事实上,“红豆”恰恰意味着反浪漫主义。浪漫主义在今天早已被它的反面——所谓世俗生活的铁律所征用,从这一点出发的情与爱无不造成“恩欠、愧受、困囚”,无不扭曲。从这个角度看,这位人物的恪守自持,乃至拼命逃脱的行为,让小说带上了悲喜剧的色彩。我们在现实中难道没有听说或看到过这样的人物和故事吗?似乎某些人物和故事总是更能表现出我们这个时代的精神状况,但当作家强行把各种纷繁芜杂的事件和现象塞进长长短短的小说中时,反而失掉了它们的内涵和应有的精神。在这些年所诞生的若干部优秀的长篇小说,尤其是涉及二十世纪中国历史的长篇小说中,有一个共同的现象,越是离当下遥远的部分,作家的叙述越能做到从容不迫,而叙述越是靠近当下生活时,往往会节奏大乱,失了分寸,甚至束手无策,那是因为种种固化的表象、“名义”和标签掩盖了对社会现实的理解,使得现实生活退化成了类型化的事件,因而变得单调甚至看不到希望,对最切近的社会现实怎样产生真正现实主义的理解和表达,这使得小说仿佛又回到了它的原点问题。可喜的是,王安忆在这一点上总能保持清醒并孜孜以求,在这几篇新作品中所表现出的启示,因此是值得记录的。
【注释】
a张新颖:《王安忆〈匿名〉的大故事》,《中国现代文学研究丛刊》2016年第6期。
b方岩:《王安忆长篇小说〈匿名〉:叙事迷局如何取消世界的边界》,《文艺报》2016年3月9日。
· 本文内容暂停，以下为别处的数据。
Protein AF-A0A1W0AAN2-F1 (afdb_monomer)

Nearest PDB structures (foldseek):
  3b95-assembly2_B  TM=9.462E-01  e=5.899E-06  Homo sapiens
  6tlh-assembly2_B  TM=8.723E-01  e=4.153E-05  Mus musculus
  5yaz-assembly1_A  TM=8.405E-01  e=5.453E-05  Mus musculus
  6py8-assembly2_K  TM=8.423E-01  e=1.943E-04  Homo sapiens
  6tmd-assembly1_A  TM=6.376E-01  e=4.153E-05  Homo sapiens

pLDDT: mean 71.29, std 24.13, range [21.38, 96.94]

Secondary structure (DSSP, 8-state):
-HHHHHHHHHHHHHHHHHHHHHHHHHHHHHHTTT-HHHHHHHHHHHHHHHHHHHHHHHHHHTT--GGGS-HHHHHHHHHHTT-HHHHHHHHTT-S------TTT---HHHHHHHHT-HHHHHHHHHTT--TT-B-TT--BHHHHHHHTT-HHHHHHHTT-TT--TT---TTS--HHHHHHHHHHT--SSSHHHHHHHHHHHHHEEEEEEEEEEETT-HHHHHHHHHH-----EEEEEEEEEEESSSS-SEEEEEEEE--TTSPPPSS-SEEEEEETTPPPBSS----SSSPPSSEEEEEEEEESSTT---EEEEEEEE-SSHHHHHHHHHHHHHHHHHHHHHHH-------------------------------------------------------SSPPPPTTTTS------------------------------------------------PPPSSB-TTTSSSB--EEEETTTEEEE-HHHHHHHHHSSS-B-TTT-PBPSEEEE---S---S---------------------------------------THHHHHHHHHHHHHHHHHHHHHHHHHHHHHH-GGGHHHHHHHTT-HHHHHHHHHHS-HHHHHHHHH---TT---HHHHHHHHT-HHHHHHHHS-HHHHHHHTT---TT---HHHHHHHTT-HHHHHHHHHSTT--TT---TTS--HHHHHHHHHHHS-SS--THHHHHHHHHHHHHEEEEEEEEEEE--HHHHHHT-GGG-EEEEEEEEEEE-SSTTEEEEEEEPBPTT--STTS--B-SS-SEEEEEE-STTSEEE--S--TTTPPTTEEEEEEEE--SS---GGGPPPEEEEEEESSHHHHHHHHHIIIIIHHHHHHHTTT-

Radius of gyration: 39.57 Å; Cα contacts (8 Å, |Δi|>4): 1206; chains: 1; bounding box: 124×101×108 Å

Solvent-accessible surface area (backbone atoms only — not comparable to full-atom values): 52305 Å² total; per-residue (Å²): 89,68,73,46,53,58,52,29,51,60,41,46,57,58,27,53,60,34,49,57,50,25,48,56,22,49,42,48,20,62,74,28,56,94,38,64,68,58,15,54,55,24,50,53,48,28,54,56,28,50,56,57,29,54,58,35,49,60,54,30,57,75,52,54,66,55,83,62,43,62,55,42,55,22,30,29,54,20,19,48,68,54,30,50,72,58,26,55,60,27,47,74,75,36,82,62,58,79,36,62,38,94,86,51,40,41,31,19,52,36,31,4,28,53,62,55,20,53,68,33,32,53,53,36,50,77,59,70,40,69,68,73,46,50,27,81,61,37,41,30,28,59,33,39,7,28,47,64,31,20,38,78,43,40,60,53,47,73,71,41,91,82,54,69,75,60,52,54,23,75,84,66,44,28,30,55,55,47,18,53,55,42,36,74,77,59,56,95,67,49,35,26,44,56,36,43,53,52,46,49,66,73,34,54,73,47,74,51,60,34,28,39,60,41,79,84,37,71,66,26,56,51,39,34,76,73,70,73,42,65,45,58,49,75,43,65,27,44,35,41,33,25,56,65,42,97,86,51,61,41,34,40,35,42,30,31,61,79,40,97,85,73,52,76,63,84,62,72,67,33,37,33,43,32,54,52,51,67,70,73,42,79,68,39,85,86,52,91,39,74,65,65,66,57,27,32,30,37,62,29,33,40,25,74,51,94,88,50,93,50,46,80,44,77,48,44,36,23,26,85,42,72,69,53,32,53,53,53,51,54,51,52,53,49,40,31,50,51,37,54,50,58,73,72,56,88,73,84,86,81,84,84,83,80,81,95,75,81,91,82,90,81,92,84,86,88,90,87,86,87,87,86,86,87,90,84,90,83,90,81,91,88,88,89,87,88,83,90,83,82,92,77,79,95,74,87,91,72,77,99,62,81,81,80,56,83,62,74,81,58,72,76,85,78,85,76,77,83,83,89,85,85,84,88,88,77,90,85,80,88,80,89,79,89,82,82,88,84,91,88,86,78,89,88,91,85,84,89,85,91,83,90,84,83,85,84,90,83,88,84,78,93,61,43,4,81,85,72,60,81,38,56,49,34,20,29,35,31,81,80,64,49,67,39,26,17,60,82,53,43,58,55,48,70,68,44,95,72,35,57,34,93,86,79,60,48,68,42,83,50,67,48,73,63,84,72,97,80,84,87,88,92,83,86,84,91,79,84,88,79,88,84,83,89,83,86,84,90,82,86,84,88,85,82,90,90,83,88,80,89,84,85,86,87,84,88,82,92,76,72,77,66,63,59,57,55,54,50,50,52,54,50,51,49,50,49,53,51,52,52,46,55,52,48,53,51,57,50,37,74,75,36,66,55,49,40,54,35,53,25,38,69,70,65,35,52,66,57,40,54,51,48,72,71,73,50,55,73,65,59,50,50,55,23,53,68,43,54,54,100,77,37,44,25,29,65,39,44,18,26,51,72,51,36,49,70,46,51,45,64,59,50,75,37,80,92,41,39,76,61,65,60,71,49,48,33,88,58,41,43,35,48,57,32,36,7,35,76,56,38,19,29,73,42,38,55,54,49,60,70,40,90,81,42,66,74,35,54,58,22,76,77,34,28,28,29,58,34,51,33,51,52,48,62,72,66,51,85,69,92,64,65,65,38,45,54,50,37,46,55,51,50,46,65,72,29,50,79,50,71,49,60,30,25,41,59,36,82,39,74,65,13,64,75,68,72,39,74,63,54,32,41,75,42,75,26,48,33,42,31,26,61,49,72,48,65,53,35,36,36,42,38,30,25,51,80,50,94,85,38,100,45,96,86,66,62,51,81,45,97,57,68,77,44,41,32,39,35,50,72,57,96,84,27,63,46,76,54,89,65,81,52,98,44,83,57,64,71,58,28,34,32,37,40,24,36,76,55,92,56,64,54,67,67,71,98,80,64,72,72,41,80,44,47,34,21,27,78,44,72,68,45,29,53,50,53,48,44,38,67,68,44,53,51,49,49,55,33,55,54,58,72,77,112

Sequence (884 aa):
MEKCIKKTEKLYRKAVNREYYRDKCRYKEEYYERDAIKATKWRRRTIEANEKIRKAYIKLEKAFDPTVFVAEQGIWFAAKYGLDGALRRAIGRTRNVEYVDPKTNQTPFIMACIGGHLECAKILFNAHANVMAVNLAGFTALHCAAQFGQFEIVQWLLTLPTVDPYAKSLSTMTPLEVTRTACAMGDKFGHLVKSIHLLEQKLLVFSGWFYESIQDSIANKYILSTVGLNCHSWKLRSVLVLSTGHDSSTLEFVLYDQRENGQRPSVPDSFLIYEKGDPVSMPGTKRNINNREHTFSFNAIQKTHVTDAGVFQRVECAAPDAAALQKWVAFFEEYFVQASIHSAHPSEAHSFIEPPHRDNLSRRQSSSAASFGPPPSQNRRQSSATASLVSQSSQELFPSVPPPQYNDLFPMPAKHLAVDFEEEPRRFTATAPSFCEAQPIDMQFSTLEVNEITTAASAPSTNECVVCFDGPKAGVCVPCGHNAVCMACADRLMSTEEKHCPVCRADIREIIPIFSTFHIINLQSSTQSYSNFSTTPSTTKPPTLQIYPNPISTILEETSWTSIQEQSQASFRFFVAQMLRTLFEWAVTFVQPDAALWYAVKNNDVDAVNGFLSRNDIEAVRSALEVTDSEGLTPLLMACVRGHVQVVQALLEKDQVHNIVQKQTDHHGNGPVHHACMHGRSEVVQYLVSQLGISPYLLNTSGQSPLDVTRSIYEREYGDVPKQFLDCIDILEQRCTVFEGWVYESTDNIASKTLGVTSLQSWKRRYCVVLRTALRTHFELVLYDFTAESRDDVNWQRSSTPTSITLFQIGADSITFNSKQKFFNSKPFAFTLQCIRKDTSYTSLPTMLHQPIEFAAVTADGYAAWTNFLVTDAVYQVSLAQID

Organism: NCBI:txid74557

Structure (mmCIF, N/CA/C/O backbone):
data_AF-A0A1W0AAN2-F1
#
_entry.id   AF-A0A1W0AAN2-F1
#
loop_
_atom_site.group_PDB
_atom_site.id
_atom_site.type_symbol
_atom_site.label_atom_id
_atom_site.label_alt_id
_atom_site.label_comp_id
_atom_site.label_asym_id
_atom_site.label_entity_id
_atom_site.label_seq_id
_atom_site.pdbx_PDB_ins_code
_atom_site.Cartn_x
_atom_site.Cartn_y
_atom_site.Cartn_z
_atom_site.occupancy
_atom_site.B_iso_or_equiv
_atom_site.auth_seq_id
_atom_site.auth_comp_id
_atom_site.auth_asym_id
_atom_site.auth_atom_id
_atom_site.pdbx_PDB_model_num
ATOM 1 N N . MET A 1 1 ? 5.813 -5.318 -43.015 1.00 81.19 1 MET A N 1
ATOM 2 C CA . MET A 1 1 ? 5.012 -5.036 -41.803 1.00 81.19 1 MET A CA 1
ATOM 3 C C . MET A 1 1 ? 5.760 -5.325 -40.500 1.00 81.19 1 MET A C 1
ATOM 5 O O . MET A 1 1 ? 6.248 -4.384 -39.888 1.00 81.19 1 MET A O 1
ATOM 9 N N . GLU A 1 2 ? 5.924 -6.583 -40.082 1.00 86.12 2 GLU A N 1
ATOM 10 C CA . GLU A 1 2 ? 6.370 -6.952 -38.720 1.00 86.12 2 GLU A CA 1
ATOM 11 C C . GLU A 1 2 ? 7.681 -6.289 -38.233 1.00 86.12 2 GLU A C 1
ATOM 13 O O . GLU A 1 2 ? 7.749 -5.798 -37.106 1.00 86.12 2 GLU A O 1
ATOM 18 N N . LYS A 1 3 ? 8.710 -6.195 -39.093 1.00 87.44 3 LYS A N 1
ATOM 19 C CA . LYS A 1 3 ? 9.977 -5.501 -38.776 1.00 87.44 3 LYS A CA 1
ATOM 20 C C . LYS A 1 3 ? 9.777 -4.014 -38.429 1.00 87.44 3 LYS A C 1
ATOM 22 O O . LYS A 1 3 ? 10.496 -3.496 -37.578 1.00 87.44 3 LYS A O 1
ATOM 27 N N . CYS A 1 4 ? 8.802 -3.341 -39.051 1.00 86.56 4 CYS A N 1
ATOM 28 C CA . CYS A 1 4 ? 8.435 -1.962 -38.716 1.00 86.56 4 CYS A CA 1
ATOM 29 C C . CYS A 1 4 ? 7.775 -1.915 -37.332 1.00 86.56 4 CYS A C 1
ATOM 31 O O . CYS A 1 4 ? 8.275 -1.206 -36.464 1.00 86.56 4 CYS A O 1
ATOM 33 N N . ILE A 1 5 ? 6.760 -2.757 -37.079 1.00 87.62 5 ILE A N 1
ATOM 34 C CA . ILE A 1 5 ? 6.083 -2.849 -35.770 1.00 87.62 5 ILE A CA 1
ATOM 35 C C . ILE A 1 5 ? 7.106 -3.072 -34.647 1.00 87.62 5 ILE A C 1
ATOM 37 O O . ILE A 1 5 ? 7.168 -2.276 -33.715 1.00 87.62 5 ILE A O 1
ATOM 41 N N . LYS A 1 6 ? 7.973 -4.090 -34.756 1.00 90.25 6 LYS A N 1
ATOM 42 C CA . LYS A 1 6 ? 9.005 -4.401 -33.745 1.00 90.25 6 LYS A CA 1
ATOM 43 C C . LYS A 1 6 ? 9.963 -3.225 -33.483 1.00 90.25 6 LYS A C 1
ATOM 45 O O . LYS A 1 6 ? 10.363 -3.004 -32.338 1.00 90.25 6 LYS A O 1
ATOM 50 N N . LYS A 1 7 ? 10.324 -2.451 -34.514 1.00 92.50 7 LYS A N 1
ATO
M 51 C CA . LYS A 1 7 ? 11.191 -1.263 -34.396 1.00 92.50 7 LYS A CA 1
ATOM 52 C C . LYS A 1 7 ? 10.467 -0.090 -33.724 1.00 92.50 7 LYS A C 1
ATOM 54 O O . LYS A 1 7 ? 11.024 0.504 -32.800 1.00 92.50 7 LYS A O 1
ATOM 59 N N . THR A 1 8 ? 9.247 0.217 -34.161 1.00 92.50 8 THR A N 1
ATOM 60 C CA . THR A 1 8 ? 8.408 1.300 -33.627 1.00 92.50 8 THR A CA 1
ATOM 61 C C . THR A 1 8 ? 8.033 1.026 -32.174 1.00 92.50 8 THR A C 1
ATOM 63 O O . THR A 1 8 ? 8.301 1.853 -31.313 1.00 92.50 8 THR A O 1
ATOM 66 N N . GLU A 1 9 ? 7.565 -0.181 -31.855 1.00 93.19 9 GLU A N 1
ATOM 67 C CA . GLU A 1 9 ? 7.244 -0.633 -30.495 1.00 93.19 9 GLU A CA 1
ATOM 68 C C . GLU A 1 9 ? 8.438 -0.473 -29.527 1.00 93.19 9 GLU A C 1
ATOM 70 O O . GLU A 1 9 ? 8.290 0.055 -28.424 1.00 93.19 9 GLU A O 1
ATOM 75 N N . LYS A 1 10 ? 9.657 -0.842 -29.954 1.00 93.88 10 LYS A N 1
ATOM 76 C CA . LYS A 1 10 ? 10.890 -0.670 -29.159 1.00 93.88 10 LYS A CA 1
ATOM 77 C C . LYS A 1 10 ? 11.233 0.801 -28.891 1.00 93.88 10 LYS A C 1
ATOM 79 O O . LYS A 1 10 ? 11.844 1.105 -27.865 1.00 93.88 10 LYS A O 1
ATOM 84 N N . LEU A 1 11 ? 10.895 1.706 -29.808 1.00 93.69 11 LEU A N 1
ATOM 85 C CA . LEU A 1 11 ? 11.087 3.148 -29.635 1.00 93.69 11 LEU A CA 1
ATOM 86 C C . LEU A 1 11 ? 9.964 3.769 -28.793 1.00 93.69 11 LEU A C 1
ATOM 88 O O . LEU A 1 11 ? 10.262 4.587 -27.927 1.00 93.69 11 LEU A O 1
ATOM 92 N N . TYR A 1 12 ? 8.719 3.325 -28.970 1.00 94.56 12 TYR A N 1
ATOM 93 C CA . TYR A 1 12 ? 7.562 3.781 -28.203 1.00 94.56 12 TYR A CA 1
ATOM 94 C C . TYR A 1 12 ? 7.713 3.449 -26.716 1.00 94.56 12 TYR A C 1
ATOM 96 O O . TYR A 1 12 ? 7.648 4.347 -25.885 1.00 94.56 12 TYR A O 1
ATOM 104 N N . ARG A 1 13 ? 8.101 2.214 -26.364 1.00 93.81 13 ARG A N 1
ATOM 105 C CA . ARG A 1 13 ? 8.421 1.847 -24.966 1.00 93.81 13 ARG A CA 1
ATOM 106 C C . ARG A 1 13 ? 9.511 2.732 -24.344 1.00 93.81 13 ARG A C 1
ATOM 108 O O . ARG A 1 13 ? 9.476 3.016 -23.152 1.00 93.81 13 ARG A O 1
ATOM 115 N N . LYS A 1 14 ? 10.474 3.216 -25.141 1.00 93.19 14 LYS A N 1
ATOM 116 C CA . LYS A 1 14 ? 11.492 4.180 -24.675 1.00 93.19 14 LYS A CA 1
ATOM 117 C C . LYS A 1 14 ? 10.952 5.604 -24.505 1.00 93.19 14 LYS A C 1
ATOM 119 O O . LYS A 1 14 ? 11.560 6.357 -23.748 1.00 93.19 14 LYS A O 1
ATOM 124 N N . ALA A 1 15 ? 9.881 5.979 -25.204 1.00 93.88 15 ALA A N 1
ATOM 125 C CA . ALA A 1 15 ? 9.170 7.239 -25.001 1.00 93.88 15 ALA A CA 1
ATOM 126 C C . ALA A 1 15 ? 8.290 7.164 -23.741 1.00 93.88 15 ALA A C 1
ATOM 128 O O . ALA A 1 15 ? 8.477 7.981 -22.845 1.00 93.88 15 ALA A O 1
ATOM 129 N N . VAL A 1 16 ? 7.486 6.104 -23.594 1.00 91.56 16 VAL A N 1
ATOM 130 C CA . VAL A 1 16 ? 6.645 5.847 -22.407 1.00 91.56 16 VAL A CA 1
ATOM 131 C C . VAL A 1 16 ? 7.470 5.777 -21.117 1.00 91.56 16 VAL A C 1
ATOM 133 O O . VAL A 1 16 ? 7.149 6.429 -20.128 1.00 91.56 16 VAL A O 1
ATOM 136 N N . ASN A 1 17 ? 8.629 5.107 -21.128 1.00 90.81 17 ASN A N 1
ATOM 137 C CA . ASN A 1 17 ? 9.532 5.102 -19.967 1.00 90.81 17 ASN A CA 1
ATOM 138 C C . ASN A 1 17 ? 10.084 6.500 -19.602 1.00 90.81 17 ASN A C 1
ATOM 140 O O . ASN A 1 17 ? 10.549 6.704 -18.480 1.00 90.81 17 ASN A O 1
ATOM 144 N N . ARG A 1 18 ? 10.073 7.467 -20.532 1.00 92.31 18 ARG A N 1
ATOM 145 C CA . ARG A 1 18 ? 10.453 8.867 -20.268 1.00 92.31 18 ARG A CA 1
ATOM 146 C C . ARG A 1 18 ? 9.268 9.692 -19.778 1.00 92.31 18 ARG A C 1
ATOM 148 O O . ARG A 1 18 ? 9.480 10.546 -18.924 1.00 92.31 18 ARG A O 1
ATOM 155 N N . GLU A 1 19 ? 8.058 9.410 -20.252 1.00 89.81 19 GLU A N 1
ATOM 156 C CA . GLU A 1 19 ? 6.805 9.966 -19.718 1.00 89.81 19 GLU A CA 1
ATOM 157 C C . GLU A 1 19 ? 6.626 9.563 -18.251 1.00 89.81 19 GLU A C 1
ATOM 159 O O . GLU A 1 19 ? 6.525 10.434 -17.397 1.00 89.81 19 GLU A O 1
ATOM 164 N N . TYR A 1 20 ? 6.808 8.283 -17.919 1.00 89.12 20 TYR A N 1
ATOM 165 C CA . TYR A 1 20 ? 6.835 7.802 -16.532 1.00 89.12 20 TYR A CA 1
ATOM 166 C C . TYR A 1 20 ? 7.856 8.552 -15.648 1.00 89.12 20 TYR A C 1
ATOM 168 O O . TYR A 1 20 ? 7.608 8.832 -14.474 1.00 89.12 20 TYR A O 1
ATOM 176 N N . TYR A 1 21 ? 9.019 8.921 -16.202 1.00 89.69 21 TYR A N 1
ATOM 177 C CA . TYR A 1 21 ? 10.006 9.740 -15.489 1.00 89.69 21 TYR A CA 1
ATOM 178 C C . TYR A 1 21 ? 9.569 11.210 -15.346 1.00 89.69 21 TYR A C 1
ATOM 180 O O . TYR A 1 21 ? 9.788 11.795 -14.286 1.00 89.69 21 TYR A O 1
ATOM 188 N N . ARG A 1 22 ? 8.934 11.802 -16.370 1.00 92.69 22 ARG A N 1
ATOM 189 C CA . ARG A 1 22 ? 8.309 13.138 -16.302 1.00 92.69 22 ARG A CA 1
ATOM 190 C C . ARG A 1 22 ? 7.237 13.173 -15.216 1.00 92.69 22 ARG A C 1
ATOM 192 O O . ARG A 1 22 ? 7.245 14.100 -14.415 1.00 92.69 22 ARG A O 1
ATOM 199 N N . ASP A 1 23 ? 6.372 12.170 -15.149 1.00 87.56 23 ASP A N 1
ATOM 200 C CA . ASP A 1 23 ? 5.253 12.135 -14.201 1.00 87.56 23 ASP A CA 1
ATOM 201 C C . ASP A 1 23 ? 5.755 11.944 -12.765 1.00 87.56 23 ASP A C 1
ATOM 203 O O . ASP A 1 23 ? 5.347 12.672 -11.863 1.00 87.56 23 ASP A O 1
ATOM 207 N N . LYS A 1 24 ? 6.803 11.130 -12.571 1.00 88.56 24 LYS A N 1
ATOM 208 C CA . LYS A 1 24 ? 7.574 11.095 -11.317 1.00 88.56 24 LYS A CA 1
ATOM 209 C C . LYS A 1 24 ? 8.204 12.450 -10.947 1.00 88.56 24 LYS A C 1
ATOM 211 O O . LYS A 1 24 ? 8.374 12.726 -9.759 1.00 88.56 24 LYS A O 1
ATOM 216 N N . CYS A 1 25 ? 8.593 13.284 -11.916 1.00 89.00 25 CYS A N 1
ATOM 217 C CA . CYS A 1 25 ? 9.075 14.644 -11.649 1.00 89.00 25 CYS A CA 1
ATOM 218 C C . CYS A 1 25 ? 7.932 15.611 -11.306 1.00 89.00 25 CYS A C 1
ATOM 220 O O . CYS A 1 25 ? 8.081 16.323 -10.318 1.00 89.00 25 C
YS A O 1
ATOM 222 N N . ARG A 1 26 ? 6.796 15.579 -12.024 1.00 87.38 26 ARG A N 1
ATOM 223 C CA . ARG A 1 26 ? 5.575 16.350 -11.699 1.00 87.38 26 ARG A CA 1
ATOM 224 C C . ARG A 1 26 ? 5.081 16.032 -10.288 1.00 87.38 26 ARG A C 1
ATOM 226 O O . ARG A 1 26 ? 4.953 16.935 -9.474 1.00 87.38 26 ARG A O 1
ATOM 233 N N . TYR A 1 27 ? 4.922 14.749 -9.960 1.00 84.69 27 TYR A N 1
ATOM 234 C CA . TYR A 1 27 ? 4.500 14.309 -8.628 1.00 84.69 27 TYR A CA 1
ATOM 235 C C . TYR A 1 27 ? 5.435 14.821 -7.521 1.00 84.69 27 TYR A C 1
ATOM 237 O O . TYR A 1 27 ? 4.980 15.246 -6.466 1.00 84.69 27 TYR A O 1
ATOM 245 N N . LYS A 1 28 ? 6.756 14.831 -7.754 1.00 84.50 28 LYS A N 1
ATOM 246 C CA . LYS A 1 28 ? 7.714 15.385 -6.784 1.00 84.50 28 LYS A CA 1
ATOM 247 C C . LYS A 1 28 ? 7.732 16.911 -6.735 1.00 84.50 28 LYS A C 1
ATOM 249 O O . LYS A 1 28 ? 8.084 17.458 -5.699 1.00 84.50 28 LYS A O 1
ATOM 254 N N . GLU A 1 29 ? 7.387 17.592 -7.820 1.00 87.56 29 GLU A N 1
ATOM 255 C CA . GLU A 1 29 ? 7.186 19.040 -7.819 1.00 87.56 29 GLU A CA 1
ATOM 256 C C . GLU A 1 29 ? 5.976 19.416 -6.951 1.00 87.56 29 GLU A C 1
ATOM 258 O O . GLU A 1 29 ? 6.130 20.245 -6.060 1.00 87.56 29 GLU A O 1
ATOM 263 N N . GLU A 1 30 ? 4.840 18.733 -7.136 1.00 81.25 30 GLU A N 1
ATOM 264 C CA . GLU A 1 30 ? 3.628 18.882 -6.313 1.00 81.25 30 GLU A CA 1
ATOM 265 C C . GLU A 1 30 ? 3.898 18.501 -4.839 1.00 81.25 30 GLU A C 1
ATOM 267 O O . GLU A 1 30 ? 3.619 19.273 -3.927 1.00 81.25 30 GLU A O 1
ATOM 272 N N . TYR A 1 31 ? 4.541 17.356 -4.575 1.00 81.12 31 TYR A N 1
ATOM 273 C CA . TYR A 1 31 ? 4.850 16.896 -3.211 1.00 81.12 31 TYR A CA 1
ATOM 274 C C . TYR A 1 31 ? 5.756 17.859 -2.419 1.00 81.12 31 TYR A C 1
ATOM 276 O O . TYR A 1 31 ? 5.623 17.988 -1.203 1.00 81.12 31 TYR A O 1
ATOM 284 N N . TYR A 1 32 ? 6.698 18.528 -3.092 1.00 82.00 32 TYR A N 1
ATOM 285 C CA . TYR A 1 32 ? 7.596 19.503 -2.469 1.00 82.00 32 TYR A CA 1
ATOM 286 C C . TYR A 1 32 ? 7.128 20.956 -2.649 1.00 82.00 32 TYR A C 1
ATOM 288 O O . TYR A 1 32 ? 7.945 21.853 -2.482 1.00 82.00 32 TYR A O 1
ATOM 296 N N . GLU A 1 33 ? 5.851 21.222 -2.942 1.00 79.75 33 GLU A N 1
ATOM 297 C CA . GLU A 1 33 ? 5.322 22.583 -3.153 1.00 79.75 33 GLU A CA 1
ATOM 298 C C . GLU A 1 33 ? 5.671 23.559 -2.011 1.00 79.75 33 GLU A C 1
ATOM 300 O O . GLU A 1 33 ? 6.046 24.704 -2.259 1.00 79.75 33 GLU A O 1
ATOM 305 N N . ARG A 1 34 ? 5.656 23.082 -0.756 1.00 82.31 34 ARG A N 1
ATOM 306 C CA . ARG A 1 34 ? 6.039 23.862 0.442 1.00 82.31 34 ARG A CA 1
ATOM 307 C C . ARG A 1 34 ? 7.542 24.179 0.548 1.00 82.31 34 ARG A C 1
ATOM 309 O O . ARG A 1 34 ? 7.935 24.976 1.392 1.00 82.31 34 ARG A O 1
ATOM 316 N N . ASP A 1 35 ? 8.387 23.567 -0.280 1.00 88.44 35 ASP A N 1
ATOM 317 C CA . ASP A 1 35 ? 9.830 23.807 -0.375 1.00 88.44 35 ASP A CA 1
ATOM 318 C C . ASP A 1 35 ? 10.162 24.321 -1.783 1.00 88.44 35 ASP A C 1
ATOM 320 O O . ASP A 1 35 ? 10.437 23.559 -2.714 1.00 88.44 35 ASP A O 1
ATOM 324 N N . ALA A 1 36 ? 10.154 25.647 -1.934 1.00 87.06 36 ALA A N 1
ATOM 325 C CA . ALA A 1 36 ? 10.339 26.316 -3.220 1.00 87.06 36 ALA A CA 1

c王光东、郭名华:《现代性反思与生存方式的探寻——解读王安忆的长篇小说〈匿名〉》,《中国文学批评》2016年第3期。
d《乡关处处》初发表于《长江文艺》2017年5月上卷,《红豆生南国》初发表于《收获》2017年第1期,《向西,向西,向南》初发表于《钟山》2017年第1期,这三篇小说后以《红豆生南国》为名合集出版,人民文学出版社2017年6月出版。
e鄒赞:《叙事迷局、隐喻星丛与象征秩序——解读〈匿名〉》,《艺术评论》2016年第6期。
fgl王安忆、张新颖:《文明的缝隙,除不尽的余数,抽象的美学——关于〈匿名〉的对谈》,《南方文坛》2016年第2期。
h王晓明:《从“淮海路”到“梅家桥”——从王安忆小说创作的转变谈起》,《文学评论》2002年第3期。
i王安忆:《寻找上海》,学林出版社2001年版。
jno王安忆:《红豆生南国》,人民文学出版社2016年版。
k[英]本·海默尔:《日常生活与文化理论导论》,王志宏译,商务印书馆2008年版。